┏━━

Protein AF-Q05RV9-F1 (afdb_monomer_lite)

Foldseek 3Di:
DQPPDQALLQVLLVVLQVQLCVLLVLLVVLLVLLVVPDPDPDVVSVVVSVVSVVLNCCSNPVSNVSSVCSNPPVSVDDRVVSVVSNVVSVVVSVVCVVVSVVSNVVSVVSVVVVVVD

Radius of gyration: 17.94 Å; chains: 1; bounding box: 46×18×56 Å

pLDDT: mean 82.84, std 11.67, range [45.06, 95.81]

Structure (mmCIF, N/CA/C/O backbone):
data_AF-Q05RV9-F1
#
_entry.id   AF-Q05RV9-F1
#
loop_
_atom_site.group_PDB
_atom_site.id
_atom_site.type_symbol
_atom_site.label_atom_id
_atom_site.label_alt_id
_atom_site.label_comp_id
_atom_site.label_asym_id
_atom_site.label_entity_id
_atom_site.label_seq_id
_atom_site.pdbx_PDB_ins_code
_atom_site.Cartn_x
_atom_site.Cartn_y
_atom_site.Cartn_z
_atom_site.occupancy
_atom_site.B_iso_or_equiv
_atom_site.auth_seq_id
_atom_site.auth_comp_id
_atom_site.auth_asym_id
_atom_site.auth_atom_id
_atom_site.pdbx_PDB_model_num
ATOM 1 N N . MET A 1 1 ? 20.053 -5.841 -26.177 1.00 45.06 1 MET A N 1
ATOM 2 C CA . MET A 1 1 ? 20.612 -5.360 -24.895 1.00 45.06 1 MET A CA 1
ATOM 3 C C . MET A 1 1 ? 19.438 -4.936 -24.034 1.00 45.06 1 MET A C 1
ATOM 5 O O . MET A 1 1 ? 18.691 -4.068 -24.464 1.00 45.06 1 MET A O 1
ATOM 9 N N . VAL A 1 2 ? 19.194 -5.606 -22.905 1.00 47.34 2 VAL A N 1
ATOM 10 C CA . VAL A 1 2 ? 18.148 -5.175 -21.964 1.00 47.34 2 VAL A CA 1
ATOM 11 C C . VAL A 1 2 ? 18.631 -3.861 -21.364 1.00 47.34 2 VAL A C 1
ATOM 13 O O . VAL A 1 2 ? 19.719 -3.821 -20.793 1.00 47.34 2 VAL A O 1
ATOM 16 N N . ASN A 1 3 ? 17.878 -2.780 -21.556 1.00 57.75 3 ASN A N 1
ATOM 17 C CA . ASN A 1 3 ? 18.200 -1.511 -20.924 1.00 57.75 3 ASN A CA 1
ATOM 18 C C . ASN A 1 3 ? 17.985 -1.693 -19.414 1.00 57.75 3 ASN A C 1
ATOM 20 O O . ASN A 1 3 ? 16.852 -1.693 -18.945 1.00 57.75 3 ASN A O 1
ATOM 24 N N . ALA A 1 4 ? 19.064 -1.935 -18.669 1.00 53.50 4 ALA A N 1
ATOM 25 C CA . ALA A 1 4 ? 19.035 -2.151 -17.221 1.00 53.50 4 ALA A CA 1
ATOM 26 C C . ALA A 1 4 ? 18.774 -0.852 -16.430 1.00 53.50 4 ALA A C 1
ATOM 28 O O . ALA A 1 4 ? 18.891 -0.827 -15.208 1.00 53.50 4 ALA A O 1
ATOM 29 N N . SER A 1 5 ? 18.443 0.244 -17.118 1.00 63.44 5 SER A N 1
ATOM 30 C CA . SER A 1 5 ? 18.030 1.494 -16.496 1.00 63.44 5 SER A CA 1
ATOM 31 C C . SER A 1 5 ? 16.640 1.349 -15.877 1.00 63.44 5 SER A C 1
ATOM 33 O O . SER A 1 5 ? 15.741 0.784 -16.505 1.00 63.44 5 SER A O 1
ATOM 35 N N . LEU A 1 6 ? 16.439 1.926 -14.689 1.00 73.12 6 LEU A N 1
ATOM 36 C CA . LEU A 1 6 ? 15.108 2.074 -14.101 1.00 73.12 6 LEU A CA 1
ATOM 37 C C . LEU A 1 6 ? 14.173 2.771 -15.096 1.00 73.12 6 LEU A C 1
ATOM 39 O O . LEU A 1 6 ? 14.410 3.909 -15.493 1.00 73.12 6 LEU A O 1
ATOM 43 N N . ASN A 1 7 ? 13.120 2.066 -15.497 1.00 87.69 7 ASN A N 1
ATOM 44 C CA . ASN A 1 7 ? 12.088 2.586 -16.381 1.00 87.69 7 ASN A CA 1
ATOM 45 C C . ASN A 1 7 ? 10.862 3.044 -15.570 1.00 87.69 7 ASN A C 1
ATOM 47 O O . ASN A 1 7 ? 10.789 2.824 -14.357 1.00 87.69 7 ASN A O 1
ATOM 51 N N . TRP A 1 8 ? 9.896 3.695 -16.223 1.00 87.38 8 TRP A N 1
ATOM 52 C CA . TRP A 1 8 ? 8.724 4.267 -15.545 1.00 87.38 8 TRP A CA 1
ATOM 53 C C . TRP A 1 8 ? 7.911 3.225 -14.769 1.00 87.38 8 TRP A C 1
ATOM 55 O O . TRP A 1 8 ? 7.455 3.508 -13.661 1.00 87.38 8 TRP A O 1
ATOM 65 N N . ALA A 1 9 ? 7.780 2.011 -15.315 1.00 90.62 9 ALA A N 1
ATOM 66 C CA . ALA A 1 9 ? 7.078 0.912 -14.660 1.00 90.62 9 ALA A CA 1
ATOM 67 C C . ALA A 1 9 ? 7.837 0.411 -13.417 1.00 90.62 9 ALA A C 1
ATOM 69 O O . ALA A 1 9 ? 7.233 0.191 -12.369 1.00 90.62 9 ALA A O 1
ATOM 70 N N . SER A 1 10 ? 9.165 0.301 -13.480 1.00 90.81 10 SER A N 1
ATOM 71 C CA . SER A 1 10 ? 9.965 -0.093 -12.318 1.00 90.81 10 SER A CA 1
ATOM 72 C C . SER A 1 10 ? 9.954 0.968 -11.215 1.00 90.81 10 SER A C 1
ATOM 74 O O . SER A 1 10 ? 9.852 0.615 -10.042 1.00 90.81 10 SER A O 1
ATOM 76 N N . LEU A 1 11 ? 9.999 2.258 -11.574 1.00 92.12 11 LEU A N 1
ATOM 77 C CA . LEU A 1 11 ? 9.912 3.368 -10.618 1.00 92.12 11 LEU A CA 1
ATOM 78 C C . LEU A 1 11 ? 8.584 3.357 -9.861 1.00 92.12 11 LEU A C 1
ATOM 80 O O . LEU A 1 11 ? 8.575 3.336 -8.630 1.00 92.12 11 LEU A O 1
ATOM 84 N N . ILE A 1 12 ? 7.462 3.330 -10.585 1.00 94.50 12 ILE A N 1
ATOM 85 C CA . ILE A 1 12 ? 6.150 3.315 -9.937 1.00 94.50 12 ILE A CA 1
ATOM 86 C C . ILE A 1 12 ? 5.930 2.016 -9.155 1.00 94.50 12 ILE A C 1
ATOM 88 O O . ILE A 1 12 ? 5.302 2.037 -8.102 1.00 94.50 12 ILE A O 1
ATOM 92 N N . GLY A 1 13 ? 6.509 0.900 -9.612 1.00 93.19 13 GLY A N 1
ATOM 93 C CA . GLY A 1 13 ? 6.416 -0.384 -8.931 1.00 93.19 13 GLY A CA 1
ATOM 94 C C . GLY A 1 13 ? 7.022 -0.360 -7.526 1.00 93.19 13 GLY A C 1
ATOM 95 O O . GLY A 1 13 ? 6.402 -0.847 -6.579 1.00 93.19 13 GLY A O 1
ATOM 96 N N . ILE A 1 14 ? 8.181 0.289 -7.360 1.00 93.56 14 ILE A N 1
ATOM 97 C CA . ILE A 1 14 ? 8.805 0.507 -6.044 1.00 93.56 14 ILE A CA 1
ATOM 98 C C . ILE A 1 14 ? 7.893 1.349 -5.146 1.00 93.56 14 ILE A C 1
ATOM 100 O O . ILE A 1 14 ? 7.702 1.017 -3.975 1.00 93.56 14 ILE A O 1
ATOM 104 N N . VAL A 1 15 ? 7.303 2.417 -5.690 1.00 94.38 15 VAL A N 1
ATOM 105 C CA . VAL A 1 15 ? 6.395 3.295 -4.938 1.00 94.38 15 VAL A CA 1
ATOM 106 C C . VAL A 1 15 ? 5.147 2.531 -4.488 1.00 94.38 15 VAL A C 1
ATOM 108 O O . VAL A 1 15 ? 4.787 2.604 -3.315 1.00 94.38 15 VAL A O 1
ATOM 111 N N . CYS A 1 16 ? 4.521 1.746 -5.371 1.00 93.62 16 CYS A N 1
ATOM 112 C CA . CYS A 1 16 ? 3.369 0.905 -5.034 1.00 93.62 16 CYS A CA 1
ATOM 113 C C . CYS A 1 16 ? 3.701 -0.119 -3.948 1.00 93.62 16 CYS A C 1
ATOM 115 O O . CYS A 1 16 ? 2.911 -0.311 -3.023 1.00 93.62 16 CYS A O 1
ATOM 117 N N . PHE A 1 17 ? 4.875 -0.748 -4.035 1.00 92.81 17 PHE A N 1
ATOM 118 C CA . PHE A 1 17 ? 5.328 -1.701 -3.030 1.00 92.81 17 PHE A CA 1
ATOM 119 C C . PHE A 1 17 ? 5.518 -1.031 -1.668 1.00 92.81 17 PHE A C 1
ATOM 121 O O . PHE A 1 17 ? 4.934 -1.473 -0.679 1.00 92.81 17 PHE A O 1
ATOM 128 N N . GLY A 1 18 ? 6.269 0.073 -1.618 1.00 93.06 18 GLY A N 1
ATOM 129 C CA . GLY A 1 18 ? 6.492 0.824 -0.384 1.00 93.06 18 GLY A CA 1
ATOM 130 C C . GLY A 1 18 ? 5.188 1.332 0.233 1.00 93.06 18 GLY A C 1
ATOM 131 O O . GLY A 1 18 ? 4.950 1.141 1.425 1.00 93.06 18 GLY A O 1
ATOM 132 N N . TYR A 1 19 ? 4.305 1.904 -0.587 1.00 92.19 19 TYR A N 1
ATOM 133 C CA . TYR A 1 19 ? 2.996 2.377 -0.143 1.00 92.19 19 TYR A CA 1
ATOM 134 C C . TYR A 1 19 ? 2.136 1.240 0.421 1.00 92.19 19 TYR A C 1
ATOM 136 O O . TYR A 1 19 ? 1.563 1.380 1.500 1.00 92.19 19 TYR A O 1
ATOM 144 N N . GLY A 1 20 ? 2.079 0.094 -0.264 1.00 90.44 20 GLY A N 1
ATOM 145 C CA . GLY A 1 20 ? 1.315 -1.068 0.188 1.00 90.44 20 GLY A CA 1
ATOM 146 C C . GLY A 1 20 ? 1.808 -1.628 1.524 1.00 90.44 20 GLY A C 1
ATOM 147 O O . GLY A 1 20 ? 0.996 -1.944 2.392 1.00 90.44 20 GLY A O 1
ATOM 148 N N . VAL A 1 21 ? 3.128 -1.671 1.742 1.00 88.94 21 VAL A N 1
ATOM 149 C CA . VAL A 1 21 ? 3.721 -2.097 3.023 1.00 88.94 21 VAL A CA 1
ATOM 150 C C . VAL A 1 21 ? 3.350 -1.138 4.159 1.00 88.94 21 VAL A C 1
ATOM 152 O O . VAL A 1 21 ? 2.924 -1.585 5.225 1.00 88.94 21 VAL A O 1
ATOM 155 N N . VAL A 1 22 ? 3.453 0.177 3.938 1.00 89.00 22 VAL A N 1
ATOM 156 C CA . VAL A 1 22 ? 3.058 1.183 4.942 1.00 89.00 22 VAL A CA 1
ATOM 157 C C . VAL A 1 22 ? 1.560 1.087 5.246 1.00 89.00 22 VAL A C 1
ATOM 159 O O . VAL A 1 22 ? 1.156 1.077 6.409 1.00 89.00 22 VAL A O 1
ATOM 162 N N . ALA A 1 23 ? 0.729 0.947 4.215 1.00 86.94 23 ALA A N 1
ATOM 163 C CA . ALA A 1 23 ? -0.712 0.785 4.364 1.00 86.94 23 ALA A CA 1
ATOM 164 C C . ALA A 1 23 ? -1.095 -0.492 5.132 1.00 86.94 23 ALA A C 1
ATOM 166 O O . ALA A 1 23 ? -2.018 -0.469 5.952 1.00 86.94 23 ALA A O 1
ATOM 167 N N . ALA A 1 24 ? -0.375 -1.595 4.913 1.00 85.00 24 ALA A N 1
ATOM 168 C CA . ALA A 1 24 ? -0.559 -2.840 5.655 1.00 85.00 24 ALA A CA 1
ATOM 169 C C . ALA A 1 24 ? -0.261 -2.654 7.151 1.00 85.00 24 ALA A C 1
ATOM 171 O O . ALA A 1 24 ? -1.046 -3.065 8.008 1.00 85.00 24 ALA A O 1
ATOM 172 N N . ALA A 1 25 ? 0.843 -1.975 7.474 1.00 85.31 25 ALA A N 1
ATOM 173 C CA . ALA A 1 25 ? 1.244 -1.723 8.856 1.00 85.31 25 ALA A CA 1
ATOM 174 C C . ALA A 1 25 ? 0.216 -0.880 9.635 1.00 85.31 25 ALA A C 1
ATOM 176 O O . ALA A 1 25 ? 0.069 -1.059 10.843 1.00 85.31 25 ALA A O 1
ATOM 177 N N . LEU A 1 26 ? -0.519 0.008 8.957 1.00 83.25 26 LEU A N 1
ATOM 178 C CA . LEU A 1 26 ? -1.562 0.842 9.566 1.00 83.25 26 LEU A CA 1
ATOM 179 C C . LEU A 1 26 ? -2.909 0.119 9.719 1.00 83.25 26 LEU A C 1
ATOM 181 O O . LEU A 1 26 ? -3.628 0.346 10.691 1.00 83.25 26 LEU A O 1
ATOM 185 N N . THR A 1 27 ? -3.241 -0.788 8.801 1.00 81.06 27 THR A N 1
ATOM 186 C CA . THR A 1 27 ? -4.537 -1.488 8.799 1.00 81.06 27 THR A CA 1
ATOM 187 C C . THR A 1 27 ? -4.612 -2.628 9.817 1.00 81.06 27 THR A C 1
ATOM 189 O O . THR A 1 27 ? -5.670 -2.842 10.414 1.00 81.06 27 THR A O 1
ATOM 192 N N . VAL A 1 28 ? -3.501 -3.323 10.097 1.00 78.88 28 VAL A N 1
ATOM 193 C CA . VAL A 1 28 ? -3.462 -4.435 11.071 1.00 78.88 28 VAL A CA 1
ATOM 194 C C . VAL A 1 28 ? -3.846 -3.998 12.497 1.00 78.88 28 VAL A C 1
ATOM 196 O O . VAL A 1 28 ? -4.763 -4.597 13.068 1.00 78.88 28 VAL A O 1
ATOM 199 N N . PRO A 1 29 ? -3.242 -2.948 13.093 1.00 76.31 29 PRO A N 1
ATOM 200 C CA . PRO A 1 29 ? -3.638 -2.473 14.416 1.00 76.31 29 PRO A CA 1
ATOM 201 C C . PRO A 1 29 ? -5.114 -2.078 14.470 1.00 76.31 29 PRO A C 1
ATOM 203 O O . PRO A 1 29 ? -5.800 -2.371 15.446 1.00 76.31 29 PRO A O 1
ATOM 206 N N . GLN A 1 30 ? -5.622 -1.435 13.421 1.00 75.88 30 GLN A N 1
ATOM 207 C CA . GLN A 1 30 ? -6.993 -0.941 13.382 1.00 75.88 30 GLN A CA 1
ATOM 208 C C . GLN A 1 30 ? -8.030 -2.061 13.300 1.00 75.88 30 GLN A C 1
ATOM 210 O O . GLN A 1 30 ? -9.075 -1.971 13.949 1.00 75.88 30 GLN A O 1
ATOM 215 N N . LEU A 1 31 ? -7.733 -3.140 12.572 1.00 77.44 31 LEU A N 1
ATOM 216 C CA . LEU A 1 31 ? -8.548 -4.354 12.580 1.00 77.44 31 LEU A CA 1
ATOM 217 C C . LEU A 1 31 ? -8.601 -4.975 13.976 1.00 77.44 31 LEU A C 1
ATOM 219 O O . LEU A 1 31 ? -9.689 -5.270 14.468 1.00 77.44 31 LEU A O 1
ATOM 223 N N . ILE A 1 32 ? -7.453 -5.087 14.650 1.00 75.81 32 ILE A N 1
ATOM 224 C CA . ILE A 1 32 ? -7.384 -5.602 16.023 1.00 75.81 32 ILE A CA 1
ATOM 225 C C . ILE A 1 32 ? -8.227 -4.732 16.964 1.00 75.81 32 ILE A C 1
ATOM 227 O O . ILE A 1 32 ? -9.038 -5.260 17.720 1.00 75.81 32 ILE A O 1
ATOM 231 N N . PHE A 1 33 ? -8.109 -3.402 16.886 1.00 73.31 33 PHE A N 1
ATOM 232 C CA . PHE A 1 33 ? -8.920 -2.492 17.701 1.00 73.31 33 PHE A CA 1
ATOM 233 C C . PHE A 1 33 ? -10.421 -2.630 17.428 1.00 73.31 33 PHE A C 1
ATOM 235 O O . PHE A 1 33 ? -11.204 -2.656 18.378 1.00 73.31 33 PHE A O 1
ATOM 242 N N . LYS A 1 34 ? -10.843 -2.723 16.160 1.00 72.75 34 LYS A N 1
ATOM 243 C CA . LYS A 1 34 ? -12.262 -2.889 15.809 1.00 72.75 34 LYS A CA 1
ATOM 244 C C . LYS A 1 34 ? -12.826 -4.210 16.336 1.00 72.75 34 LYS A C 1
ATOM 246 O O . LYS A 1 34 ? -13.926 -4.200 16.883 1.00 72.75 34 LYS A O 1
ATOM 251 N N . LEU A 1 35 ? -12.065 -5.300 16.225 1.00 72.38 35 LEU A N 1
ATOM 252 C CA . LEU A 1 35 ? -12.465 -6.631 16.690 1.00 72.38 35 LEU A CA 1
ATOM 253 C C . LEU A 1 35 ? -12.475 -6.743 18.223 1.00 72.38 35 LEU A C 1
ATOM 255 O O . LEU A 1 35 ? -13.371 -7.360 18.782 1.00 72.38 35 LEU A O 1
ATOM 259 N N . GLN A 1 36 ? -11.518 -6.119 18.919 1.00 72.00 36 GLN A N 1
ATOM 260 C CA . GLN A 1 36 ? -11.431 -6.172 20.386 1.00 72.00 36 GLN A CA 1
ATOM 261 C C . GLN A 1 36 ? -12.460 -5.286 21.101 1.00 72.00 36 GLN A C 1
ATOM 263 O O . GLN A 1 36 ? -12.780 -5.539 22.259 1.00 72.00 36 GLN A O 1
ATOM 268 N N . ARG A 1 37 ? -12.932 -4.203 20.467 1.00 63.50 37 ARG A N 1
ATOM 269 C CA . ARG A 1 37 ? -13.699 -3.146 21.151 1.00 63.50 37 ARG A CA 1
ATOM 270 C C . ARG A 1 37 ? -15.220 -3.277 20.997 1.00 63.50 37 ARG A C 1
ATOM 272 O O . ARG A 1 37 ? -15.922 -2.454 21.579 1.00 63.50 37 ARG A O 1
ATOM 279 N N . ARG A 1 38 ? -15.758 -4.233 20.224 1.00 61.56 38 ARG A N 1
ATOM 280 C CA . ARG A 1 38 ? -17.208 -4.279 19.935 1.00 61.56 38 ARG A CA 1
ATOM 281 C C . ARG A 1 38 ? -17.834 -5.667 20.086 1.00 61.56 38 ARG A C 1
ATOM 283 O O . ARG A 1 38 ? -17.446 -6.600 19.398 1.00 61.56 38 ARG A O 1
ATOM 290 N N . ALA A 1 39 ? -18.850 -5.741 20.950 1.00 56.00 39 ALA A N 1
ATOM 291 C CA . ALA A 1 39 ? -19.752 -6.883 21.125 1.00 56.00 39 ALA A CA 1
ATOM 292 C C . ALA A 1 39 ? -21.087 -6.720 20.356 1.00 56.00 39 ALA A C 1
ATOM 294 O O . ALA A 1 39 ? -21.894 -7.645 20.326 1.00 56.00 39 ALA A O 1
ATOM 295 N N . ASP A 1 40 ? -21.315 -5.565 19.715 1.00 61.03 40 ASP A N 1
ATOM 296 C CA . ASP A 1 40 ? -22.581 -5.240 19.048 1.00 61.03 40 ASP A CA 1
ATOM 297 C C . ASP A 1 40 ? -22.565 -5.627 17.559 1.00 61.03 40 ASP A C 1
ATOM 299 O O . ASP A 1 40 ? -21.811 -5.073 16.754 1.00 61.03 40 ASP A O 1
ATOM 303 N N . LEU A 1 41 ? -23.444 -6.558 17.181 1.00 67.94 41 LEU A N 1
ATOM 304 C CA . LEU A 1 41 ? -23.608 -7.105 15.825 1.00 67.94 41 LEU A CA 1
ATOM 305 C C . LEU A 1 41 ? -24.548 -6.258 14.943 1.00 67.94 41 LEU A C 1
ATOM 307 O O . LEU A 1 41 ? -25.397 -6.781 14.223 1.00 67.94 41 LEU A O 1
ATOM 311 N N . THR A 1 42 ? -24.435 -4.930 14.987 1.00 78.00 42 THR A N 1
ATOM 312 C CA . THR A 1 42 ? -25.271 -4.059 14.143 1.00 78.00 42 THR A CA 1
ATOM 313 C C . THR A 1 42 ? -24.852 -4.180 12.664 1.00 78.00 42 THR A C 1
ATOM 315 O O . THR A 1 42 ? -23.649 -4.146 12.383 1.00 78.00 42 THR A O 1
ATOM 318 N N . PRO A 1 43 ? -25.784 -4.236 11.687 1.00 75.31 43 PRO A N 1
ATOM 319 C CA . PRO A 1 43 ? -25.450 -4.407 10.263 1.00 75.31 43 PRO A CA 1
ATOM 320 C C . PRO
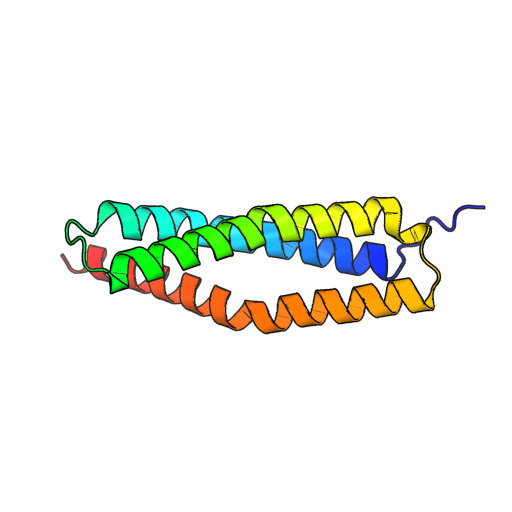 A 1 43 ? -24.443 -3.378 9.722 1.00 75.31 43 PRO A C 1
ATOM 322 O O . PRO A 1 43 ? -23.530 -3.721 8.972 1.00 75.31 43 PRO A O 1
ATOM 325 N N . GLN A 1 44 ? -24.552 -2.124 10.173 1.00 80.69 44 GLN A N 1
ATOM 326 C CA . GLN A 1 44 ? -23.634 -1.035 9.825 1.00 80.69 44 GLN A CA 1
ATOM 327 C C . GLN A 1 44 ? -22.179 -1.340 10.226 1.00 80.69 44 GLN A C 1
ATOM 329 O O . GLN A 1 44 ? -21.236 -1.030 9.499 1.00 80.69 44 GLN A O 1
ATOM 334 N N . VAL A 1 45 ? -21.984 -1.949 11.399 1.00 75.38 45 VAL A N 1
ATOM 335 C CA . VAL A 1 45 ? -20.660 -2.264 11.952 1.00 75.38 45 VAL A CA 1
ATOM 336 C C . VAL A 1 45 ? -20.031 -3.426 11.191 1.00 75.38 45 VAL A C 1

┗━━

EXERCISE INSTRUCTIONS: Taking the listing above as the source, transcribe only the lines starting at the line with "ATOM 163 C CA" and going through the line with "ATOM 201 C C", unaltered and with both ends included.

EXERCISE OUTPUT:
ATOM 163 C CA . ALA A 1 23 ? -0.712 0.785 4.364 1.00 86.94 23 ALA A CA 1
ATOM 164 C C . ALA A 1 23 ? -1.095 -0.492 5.132 1.00 86.94 23 ALA A C 1
ATOM 166 O O . ALA A 1 23 ? -2.018 -0.469 5.952 1.00 86.94 23 ALA A O 1
ATOM 167 N N . ALA A 1 24 ? -0.375 -1.595 4.913 1.00 85.00 24 ALA A N 1
ATOM 168 C CA . ALA A 1 24 ? -0.559 -2.840 5.655 1.00 85.00 24 ALA A CA 1
ATOM 169 C C . ALA A 1 24 ? -0.261 -2.654 7.151 1.00 85.00 24 ALA A C 1
ATOM 171 O O . ALA A 1 24 ? -1.046 -3.065 8.008 1.00 85.00 24 ALA A O 1
ATOM 172 N N . ALA A 1 25 ? 0.843 -1.975 7.474 1.00 85.31 25 ALA A N 1
ATOM 173 C CA . ALA A 1 25 ? 1.244 -1.723 8.856 1.00 85.31 25 ALA A CA 1
ATOM 174 C C . ALA A 1 25 ? 0.216 -0.880 9.635 1.00 85.31 25 ALA A C 1
ATOM 176 O O . ALA A 1 25 ? 0.069 -1.059 10.843 1.00 85.31 25 ALA A O 1
ATOM 177 N N . LEU A 1 26 ? -0.519 0.008 8.957 1.00 83.25 26 LEU A N 1
ATOM 178 C CA . LEU A 1 26 ? -1.562 0.842 9.566 1.00 83.25 26 LEU A CA 1
ATOM 179 C C . LEU A 1 26 ? -2.909 0.119 9.719 1.00 83.25 26 LEU A C 1
ATOM 181 O O . LEU A 1 26 ? -3.628 0.346 10.691 1.00 83.25 26 LEU A O 1
ATOM 185 N N . THR A 1 27 ? -3.241 -0.788 8.801 1.00 81.06 27 THR A N 1
ATOM 186 C CA . THR A 1 27 ? -4.537 -1.488 8.799 1.00 81.06 27 THR A CA 1
ATOM 187 C C . THR A 1 27 ? -4.612 -2.628 9.817 1.00 81.06 27 THR A C 1
ATOM 189 O O . THR A 1 27 ? -5.670 -2.842 10.414 1.00 81.06 27 THR A O 1
ATOM 192 N N . VAL A 1 28 ? -3.501 -3.323 10.097 1.00 78.88 28 VAL A N 1
ATOM 193 C CA . VAL A 1 28 ? -3.462 -4.435 11.071 1.00 78.88 28 VAL A CA 1
ATOM 194 C C . VAL A 1 28 ? -3.846 -3.998 12.497 1.00 78.88 28 VAL A C 1
ATOM 196 O O . VAL A 1 28 ? -4.763 -4.597 13.068 1.00 78.88 28 VAL A O 1
ATOM 199 N N . PRO A 1 29 ? -3.242 -2.948 13.093 1.00 76.31 29 PRO A N 1
ATOM 200 C CA . PRO A 1 29 ? -3.638 -2.473 14.416 1.00 76.31 29 PRO A CA 1
ATOM 201 C C . PRO A 1 29 ? -5.114 -2.078 14.470 1.00 76.31 29 PRO A C 1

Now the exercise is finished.